MoneyTalks is Stockhead’s regular recap of the ASX stocks and sectors that fund managers and analysts are looking at right now and in this edition we’re focusing on stocks with sustainable earnings.

Today we hear from Richard Ivers, portfolio manager at Melbourne-based Prime Value Asset Management.

One trend in the market that has caught his eye is the response of the sharemarket to certain companies’ trading updates – or actually the lack of a response.

John Lyng Group (ASX:JLG) came up with an upgrade [on Thursday] and the stock hasn’t really moved, Premier Investments (ASX:PMV) [on Friday] came up with an upgrade of about 8 per cent and the stock is flat,” Ivers said.

“Normally when companies come up with earnings upgrades the stock goes up and that’s not happening.

“In May we had a couple of agricultural stocks report good results – Elders (ASX:ELD) and GrainCorp (ASX:GRN) – and the stocks have gone down.”

Ivers puts this down to ASX investors being more sceptical about whether a company’s earnings are sustainable, particularly in respect to companies that got a boost out of trends forced by COVID-19.

“So what I think is happening is: There are a lot of short term things but the market is looking through those now and seems to be taking a much more longer term view on these things,” he told Stockhead.

“[It’s] looking out and saying ‘Are these earnings upgrades to a higher level sustainable or is it just a short term sugar hit?’

“And there seems to be more focus on valuations; when in the past (at times) they didn’t seem to matter, they do seem to matter more now.

“And there are things like (the retail sector is a good example) where you’ve had stimulus that has provided a short-term benefit to earnings.

Kogan (ASX:KGN) came out with a couple of updates in the past couple of months which highlighted things have softened for them and have pretty much halved since then.

“So we’re in a different environment now where you need to look at what earnings [level] is sustainable and are those earnings valued at a reasonable price.”


United Malt Group (ASX:UMG)

United Malt Group provides malt to beer brewers and scotch whisky makers.

It used to be a part of GrainCorp (ASX:GRN) until it got de-merged in late March last year which was a terrible time for the industry.

“[UMG] got hit by COVID because the bars were shut and a lot of craft brewers rely on distributing through pubs and restaurants because they don’t have bottling facilities,” Ivers said.

“And so their earnings were down but now vaccines are being rolled out, particularly in the US and the UK, those bars are reopening and the distribution channels for the craft brewers are opening up and earnings are rebounding for United Malt.”
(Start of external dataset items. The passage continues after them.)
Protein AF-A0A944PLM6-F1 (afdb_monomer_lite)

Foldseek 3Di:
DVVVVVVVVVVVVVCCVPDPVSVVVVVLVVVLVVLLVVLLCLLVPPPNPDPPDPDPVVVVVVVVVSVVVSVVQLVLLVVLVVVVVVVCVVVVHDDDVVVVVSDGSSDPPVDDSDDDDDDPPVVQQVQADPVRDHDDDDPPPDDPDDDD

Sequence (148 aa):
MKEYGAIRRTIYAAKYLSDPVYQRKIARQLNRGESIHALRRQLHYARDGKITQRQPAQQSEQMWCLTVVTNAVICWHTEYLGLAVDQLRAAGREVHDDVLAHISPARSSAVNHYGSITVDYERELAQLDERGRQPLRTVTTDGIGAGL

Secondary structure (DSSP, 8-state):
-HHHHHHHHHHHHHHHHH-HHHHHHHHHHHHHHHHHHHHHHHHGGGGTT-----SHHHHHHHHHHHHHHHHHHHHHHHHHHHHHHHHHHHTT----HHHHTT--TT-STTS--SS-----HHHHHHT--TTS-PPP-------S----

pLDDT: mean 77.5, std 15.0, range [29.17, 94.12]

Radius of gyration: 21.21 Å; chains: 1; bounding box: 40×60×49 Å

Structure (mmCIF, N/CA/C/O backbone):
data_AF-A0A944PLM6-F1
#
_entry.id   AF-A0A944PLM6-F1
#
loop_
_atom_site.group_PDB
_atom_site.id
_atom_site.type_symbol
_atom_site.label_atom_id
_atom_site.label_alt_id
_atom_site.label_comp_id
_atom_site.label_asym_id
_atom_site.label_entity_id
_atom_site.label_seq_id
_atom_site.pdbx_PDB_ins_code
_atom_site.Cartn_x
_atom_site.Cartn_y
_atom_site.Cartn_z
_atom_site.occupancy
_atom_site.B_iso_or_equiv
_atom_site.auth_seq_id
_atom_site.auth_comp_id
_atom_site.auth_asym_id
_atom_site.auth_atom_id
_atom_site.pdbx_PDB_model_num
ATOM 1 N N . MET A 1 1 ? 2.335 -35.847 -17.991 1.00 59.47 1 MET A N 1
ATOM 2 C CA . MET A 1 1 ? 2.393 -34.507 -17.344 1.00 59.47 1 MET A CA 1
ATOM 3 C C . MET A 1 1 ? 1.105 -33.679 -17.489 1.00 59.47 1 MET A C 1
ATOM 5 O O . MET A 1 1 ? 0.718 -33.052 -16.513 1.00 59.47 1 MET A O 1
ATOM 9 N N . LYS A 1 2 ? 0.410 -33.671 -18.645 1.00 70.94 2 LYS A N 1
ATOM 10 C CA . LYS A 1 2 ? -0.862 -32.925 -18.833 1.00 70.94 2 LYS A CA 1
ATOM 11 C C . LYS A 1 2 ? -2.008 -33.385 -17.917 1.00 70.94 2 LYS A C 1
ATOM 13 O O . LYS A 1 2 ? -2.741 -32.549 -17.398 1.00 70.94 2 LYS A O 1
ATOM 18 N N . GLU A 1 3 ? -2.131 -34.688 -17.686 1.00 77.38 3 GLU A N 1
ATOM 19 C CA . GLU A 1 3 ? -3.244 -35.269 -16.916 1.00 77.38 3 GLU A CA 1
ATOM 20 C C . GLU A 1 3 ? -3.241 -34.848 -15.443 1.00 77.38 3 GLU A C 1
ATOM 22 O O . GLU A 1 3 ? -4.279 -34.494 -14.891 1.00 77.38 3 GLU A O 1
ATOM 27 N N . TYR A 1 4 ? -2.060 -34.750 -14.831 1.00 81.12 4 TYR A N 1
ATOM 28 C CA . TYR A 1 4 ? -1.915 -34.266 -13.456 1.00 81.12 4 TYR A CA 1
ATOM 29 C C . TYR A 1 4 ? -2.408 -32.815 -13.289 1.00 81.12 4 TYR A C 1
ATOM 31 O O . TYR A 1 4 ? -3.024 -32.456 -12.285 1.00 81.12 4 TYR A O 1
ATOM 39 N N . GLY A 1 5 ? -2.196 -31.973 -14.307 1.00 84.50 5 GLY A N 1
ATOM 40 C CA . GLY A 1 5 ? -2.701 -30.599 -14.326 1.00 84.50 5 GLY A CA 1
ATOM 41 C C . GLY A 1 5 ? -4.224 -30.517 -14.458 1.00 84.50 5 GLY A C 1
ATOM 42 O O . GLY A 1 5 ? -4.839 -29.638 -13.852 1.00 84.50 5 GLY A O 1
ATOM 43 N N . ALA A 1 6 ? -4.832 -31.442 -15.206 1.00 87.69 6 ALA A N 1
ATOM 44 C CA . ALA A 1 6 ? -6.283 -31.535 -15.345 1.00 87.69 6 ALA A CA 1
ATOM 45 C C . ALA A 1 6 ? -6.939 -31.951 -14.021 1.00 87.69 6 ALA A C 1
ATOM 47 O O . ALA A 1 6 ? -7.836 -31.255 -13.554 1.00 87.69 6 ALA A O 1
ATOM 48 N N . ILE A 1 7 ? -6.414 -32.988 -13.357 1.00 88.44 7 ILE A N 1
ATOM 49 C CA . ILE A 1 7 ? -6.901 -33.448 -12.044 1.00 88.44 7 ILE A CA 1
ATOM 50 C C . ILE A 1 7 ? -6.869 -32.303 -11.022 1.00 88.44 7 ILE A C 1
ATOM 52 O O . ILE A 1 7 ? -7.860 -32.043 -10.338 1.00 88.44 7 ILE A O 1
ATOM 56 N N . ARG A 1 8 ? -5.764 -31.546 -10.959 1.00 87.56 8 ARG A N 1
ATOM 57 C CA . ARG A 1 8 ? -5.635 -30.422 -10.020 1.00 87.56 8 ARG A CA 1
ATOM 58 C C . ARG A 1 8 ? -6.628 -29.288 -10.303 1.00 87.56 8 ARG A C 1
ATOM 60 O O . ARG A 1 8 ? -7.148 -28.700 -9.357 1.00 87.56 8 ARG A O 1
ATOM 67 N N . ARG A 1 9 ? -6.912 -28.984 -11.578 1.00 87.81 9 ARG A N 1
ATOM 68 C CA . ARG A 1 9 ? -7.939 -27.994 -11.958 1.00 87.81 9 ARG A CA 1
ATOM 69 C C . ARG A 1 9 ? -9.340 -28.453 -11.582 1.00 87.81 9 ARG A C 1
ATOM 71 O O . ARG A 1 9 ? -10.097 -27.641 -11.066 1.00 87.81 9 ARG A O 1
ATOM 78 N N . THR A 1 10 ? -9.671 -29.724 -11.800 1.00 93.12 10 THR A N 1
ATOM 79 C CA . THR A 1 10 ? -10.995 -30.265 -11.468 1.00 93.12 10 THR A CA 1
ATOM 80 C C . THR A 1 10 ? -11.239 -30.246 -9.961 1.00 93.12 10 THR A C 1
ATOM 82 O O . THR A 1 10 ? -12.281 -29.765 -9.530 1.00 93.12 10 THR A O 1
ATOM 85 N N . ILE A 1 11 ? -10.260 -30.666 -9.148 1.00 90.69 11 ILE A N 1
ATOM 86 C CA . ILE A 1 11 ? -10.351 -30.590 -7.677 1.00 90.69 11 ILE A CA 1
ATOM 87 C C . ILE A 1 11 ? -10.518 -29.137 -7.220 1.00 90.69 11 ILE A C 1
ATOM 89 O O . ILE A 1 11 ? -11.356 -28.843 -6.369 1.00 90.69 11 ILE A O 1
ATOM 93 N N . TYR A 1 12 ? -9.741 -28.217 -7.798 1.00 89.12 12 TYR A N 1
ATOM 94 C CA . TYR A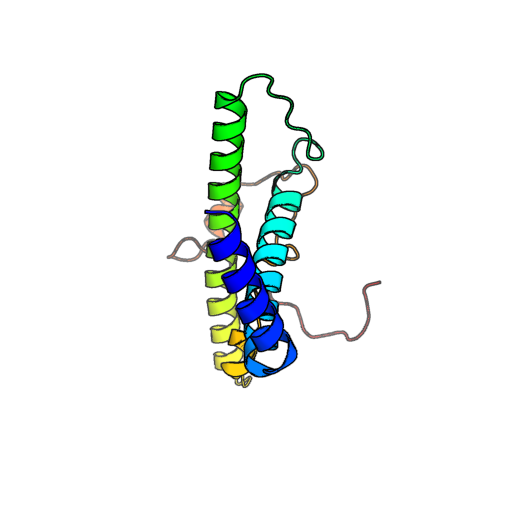 1 12 ? -9.858 -26.793 -7.500 1.00 89.12 12 TYR A CA 1
ATOM 95 C C . TYR A 1 12 ? -11.246 -26.238 -7.852 1.00 89.12 12 TYR A C 1
ATOM 97 O O . TYR A 1 12 ? -11.856 -25.574 -7.019 1.00 89.12 12 TYR A O 1
ATOM 105 N N . ALA A 1 13 ? -11.760 -26.536 -9.049 1.00 90.50 13 ALA A N 1
ATOM 106 C CA . ALA A 1 13 ? -13.065 -26.073 -9.515 1.00 90.50 13 ALA A CA 1
ATOM 107 C C . ALA A 1 13 ? -14.213 -26.650 -8.675 1.00 90.50 13 ALA A C 1
ATOM 109 O O . ALA A 1 13 ? -15.098 -25.906 -8.263 1.00 90.50 13 ALA A O 1
ATOM 110 N N . ALA A 1 14 ? -14.161 -27.946 -8.355 1.00 91.12 14 ALA A N 1
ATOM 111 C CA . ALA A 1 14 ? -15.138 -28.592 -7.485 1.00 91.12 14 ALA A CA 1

“That’s one that’s a COVID loser that is now a beneficiary of the re-opening trade but it is still trading at a reasonable multiple. A lot of these re-openings are trading at a reasonable multiple.”

United Malt Group (ASX:UML) share price chart



This health insurer has been on the opposite end of the spectrum – a winner from COVID but with investors uncertain if it will stay that way. Ivers thinks it will.

“Its number of members grew strongly last year; people are more conscious of their health and so their revenues got a boost from that,” he said.

“Then their costs went down because elective surgery was stopped for a period of time – so you got this big profit uplift and margins increased to a high level.

“The consensus is you sell the insurers and buy the health providers, say the hospitals, diagnostic imaging groups, those sort of ones that were hurt last year but will now benefit.

“But when you look at NIB and just say, ‘OK we know the margin is unsustainable – but look at the long-term margin pre-COVID and what was a reasonable before that’ and you get a good multiple.”

NIB (ASX:NFH) share price chart


It’s a ‘stockpicker’s market’

Ivers concluded the discussion by noting it was a good time to be a buyer but investors had to be selective.

“There are still really good opportunities out there to buy really good quality businesses at reasonable prices, you’ve just got to be choosy about it and pick the best out of it,” he said.

“I think it is a stock-picker’s market at the moment because it is really about where earnings will be in the next couple of years and what’s a reasonable price of those earnings?

“And that’s starting to be reflected in the way stocks are priced at the moment.”

The views, information, or opinions expressed in the interviews in this article are solely those of the interviewees and do not represent the views of Stockhead.

Stockhead does not provide, endorse or otherwise assume responsibility for any financial product advice contained in this article.